**How to complete this task**:
In the entries that follow, the lines from the line containing "ATOM 224 N N" up to and including the line containing "ATOM 275 C C" must be copied exactly, with pictures omitted.

**Record set**:
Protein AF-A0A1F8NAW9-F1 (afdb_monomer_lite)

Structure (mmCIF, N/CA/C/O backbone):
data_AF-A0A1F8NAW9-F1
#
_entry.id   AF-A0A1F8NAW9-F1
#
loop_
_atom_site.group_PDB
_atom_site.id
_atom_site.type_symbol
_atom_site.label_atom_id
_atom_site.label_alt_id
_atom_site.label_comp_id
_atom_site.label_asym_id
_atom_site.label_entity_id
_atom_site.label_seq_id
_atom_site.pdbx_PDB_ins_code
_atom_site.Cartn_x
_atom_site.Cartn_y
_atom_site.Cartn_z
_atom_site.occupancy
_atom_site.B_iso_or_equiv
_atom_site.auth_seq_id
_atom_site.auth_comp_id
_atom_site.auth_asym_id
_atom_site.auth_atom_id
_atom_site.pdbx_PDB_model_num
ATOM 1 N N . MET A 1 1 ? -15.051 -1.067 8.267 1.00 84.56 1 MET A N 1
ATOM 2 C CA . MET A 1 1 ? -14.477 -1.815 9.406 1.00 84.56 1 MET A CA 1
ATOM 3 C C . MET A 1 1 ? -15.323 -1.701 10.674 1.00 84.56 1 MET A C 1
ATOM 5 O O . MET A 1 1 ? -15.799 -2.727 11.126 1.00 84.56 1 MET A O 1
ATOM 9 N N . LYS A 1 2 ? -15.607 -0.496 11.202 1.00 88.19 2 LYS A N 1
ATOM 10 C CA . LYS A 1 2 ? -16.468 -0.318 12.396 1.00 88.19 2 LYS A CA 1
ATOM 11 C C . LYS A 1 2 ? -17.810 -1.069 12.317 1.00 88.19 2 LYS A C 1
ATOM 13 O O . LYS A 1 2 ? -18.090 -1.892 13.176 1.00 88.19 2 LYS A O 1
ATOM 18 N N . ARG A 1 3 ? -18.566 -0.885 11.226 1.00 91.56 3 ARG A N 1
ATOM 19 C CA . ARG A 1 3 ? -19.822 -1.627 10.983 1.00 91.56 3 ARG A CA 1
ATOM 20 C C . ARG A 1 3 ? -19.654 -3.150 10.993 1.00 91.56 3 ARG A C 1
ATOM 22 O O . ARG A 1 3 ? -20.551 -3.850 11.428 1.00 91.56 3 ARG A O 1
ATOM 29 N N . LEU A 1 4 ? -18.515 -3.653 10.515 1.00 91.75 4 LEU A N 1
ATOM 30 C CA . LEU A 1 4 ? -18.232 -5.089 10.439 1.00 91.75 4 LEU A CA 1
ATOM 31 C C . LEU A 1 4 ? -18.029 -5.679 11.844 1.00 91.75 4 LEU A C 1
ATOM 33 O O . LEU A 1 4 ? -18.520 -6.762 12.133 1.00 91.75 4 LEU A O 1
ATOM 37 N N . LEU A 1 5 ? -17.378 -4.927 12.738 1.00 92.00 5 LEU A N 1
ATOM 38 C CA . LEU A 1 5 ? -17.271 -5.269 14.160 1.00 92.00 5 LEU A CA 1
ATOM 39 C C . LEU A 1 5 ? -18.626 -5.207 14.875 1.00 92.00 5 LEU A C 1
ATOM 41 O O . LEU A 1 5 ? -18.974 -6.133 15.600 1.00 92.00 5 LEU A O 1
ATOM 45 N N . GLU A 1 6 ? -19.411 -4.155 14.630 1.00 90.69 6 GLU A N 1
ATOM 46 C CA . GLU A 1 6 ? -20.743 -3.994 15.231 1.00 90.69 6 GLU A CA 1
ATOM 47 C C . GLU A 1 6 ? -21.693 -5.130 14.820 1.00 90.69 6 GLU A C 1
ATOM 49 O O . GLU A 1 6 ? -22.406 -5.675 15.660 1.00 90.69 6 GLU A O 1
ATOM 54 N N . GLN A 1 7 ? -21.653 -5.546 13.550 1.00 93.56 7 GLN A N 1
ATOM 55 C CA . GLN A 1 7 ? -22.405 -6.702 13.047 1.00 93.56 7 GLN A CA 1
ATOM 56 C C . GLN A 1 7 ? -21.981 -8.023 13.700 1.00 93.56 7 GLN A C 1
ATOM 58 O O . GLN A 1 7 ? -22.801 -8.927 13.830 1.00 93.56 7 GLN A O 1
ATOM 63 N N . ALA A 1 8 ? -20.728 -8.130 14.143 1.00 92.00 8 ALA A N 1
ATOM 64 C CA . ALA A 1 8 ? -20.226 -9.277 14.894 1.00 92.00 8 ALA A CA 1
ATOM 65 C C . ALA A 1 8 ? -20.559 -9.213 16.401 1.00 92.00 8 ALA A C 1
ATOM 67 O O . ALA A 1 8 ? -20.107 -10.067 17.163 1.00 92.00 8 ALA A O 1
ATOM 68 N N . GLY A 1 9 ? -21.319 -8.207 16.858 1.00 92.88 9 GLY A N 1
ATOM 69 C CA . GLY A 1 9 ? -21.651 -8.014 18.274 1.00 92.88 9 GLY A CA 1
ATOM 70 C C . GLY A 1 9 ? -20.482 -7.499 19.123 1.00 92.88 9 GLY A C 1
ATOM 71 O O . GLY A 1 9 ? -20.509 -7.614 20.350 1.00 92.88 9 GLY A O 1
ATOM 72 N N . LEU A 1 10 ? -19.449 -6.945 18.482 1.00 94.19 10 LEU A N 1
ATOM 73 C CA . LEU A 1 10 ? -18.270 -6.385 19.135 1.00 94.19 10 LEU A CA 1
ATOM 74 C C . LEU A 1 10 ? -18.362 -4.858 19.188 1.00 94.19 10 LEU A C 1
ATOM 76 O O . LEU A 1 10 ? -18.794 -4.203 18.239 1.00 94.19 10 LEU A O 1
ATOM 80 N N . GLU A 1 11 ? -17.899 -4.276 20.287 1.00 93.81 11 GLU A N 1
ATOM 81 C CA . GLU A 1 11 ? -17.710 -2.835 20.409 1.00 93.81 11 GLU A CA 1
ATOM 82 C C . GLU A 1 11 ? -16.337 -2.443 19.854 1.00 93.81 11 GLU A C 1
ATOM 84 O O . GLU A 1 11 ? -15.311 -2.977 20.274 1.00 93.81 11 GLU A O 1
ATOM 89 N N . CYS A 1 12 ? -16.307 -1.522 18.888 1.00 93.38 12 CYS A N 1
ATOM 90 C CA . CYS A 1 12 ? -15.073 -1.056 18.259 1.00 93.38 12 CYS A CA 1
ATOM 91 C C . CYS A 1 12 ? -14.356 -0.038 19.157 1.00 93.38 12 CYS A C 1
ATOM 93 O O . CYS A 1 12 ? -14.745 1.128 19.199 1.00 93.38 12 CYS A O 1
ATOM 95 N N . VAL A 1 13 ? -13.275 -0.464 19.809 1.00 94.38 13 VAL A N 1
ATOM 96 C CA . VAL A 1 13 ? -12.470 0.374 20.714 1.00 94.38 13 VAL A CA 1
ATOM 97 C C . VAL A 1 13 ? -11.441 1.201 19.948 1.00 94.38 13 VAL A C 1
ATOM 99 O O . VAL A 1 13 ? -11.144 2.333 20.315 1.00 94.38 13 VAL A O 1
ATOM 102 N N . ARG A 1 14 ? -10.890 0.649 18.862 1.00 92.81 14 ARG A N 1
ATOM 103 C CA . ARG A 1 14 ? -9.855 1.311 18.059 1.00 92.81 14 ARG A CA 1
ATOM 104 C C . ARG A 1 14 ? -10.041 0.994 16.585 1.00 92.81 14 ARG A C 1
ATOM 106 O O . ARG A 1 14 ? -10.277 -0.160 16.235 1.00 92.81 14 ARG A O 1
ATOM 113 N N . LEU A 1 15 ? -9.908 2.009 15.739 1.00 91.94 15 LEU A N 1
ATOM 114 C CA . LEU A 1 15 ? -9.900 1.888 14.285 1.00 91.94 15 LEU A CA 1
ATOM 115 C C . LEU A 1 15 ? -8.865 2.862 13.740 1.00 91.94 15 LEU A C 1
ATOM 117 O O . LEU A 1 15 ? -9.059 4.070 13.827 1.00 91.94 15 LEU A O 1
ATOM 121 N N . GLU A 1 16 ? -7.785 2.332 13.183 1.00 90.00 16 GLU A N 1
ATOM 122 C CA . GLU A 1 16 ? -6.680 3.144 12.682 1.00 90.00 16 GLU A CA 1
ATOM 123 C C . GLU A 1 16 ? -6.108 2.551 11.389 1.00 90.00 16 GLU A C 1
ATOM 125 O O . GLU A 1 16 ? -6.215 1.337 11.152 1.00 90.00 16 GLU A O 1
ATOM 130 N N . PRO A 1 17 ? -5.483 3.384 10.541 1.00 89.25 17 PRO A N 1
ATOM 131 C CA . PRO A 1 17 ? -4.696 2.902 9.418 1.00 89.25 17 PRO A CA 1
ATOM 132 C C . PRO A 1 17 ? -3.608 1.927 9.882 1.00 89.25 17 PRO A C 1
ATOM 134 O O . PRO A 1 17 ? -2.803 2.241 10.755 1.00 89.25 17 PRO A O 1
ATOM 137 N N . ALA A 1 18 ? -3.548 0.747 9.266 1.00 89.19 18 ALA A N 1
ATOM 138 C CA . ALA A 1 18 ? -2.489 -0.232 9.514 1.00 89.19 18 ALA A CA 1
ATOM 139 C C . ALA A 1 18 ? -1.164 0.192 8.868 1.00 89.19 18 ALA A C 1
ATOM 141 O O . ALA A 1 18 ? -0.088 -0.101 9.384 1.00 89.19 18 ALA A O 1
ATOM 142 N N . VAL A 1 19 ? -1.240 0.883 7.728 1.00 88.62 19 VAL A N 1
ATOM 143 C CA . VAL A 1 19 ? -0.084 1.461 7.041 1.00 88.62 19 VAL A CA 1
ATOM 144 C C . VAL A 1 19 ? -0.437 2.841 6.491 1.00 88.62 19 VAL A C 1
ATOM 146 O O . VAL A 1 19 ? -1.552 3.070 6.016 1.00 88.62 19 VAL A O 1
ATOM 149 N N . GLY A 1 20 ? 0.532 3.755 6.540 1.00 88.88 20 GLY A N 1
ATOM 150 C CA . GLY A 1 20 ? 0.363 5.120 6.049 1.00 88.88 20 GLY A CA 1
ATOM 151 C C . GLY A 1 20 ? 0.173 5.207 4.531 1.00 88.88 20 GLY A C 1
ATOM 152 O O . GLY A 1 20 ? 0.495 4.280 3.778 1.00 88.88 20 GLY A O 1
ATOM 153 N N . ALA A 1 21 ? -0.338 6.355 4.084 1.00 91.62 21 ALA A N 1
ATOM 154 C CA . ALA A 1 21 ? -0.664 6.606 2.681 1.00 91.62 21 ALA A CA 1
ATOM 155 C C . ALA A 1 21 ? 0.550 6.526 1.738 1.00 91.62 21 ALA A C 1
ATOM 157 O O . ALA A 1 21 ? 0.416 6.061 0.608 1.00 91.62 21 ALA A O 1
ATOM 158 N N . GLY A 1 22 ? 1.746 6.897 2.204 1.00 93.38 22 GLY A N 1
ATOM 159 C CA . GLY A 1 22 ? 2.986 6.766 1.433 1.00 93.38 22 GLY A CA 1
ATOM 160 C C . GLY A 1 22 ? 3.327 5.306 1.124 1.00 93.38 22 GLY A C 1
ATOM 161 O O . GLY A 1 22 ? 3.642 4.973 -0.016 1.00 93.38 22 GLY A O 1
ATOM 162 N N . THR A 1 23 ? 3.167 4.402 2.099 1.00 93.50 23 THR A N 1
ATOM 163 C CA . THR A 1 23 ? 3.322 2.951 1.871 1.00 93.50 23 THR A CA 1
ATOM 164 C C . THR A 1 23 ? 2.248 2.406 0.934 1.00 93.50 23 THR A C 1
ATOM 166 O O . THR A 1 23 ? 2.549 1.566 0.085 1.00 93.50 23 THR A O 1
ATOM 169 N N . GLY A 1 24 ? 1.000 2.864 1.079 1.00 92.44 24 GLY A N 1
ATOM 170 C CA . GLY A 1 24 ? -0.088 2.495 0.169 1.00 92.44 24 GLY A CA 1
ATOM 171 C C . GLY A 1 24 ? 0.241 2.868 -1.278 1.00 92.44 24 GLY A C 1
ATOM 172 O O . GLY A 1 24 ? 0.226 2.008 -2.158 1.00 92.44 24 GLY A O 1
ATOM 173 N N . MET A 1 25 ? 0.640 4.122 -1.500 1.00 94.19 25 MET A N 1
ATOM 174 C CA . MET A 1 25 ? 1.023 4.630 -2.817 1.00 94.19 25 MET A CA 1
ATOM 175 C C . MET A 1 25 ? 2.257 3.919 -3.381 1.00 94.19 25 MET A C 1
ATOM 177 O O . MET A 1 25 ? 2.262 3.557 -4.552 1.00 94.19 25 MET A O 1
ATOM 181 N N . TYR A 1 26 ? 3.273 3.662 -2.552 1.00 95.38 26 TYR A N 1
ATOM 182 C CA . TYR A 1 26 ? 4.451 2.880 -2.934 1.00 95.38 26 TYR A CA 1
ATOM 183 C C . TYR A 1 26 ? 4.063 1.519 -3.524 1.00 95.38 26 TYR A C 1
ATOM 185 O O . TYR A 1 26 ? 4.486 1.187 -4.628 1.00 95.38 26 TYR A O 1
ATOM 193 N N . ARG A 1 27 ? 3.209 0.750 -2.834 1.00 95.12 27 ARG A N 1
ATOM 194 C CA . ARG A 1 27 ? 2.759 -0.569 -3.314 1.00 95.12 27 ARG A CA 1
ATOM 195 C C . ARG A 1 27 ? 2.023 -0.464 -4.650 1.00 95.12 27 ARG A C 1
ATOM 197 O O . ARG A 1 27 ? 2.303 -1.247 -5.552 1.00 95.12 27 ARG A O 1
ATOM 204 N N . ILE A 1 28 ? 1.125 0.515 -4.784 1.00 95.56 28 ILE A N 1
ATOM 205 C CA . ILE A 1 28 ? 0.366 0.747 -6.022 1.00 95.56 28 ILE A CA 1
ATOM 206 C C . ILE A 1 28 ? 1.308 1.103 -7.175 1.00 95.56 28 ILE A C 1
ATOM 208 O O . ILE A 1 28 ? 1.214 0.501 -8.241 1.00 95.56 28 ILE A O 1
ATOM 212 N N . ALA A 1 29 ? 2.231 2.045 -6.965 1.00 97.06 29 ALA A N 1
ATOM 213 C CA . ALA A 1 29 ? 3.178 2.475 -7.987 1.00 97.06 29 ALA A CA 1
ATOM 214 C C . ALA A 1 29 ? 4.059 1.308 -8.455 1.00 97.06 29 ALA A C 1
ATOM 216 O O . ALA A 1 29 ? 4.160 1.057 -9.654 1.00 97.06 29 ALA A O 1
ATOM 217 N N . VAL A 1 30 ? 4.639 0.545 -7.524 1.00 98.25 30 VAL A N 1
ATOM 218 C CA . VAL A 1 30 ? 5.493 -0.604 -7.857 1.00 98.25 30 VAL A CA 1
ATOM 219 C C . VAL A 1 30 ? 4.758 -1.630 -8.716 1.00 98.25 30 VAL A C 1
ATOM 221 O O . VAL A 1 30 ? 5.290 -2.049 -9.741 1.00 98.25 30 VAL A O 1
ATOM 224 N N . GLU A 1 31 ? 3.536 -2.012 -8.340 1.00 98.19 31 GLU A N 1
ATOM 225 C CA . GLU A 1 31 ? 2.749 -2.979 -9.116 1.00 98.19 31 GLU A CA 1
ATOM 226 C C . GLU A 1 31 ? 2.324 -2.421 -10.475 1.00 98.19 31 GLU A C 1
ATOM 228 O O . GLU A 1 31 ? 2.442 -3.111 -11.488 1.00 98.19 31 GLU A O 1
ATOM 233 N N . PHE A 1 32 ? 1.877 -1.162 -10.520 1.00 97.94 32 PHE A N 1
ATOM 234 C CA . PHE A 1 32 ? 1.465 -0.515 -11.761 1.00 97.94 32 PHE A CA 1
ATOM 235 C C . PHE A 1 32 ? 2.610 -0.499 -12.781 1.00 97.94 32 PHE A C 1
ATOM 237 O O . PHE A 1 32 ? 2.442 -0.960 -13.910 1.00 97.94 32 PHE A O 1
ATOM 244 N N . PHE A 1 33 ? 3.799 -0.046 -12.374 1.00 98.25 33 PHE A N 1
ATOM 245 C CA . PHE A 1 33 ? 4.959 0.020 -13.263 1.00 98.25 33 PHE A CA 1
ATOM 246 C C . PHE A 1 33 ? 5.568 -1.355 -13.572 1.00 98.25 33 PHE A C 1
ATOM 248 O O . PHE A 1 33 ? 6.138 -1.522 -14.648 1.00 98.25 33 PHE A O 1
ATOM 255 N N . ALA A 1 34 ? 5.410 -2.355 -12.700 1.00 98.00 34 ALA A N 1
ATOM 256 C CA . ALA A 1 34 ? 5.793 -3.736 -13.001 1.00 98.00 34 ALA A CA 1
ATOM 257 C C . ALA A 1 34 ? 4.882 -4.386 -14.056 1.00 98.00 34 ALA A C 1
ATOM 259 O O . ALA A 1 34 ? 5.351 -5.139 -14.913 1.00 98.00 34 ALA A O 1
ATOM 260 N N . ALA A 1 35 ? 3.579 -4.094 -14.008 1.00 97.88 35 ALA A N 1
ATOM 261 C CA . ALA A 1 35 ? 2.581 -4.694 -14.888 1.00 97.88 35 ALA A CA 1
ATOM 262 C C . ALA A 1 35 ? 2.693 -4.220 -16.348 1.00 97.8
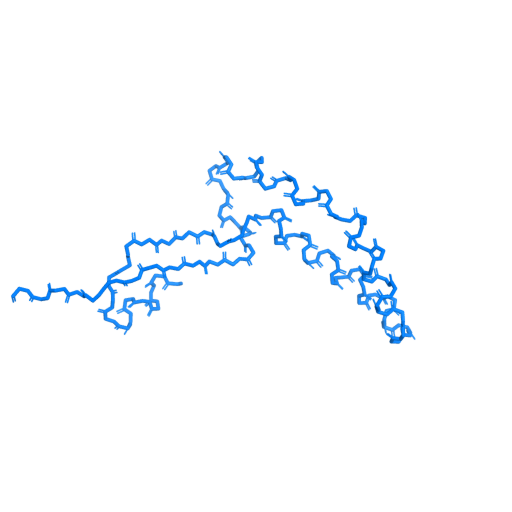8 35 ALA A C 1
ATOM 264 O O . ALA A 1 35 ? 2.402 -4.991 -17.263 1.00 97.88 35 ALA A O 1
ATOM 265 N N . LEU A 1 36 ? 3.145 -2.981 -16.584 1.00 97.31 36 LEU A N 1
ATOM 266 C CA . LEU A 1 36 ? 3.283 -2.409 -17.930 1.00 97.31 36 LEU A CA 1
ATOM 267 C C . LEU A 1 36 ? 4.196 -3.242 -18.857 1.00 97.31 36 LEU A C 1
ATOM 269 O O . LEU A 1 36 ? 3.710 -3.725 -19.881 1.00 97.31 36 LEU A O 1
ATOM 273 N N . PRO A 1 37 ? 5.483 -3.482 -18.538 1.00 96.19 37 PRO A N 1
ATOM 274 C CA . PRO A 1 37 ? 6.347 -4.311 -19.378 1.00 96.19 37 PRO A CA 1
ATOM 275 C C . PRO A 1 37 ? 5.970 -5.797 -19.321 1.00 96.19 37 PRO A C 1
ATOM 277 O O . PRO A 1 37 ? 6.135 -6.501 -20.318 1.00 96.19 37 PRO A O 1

**Answer to this exercise**:
ATOM 224 N N . GLU A 1 31 ? 3.536 -2.012 -8.340 1.00 98.19 31 GLU A N 1
ATOM 225 C CA . GLU A 1 31 ? 2.749 -2.979 -9.116 1.00 98.19 31 GLU A CA 1
ATOM 226 C C . GLU A 1 31 ? 2.324 -2.421 -10.475 1.00 98.19 31 GLU A C 1
ATOM 228 O O . GLU A 1 31 ? 2.442 -3.111 -11.488 1.00 98.19 31 GLU A O 1
ATOM 233 N N . PHE A 1 32 ? 1.877 -1.162 -10.520 1.00 97.94 32 PHE A N 1
ATOM 234 C CA . PHE A 1 32 ? 1.465 -0.515 -11.761 1.00 97.94 32 PHE A CA 1
ATOM 235 C C . PHE A 1 32 ? 2.610 -0.499 -12.781 1.00 97.94 32 PHE A C 1
ATOM 237 O O . PHE A 1 32 ? 2.442 -0.960 -13.910 1.00 97.94 32 PHE A O 1
ATOM 244 N N . PHE A 1 33 ? 3.799 -0.046 -12.374 1.00 98.25 33 PHE A N 1
ATOM 245 C CA . PHE A 1 33 ? 4.959 0.020 -13.263 1.00 98.25 33 PHE A CA 1
ATOM 246 C C . PHE A 1 33 ? 5.568 -1.355 -13.572 1.00 98.25 33 PHE A C 1
ATOM 248 O O . PHE A 1 33 ? 6.138 -1.522 -14.648 1.00 98.25 33 PHE A O 1
ATOM 255 N N . ALA A 1 34 ? 5.410 -2.355 -12.700 1.00 98.00 34 ALA A N 1
ATOM 256 C CA . ALA A 1 34 ? 5.793 -3.736 -13.001 1.00 98.00 34 ALA A CA 1
ATOM 257 C C . ALA A 1 34 ? 4.882 -4.386 -14.056 1.00 98.00 34 ALA A C 1
ATOM 259 O O . ALA A 1 34 ? 5.351 -5.139 -14.913 1.00 98.00 34 ALA A O 1
ATOM 260 N N . ALA A 1 35 ? 3.579 -4.094 -14.008 1.00 97.88 35 ALA A N 1
ATOM 261 C CA . ALA A 1 35 ? 2.581 -4.694 -14.888 1.00 97.88 35 ALA A CA 1
ATOM 262 C C . ALA A 1 35 ? 2.693 -4.220 -16.348 1.00 97.8
8 35 ALA A C 1
ATOM 264 O O . ALA A 1 35 ? 2.402 -4.991 -17.263 1.00 97.88 35 ALA A O 1
ATOM 265 N N . LEU A 1 36 ? 3.145 -2.981 -16.584 1.00 97.31 36 LEU A N 1
ATOM 266 C CA . LEU A 1 36 ? 3.283 -2.409 -17.930 1.00 97.31 36 LEU A CA 1
ATOM 267 C C . LEU A 1 36 ? 4.196 -3.242 -18.857 1.00 97.31 36 LEU A C 1
ATOM 269 O O . LEU A 1 36 ? 3.710 -3.725 -19.881 1.00 97.31 36 LEU A O 1
ATOM 273 N N . PRO A 1 37 ? 5.483 -3.482 -18.538 1.00 96.19 37 PRO A N 1
ATOM 274 C CA . PRO A 1 37 ? 6.347 -4.311 -19.378 1.00 96.19 37 PRO A CA 1
ATOM 275 C C . PRO A 1 37 ? 5.970 -5.797 -19.321 1.00 96.19 37 PRO A C 1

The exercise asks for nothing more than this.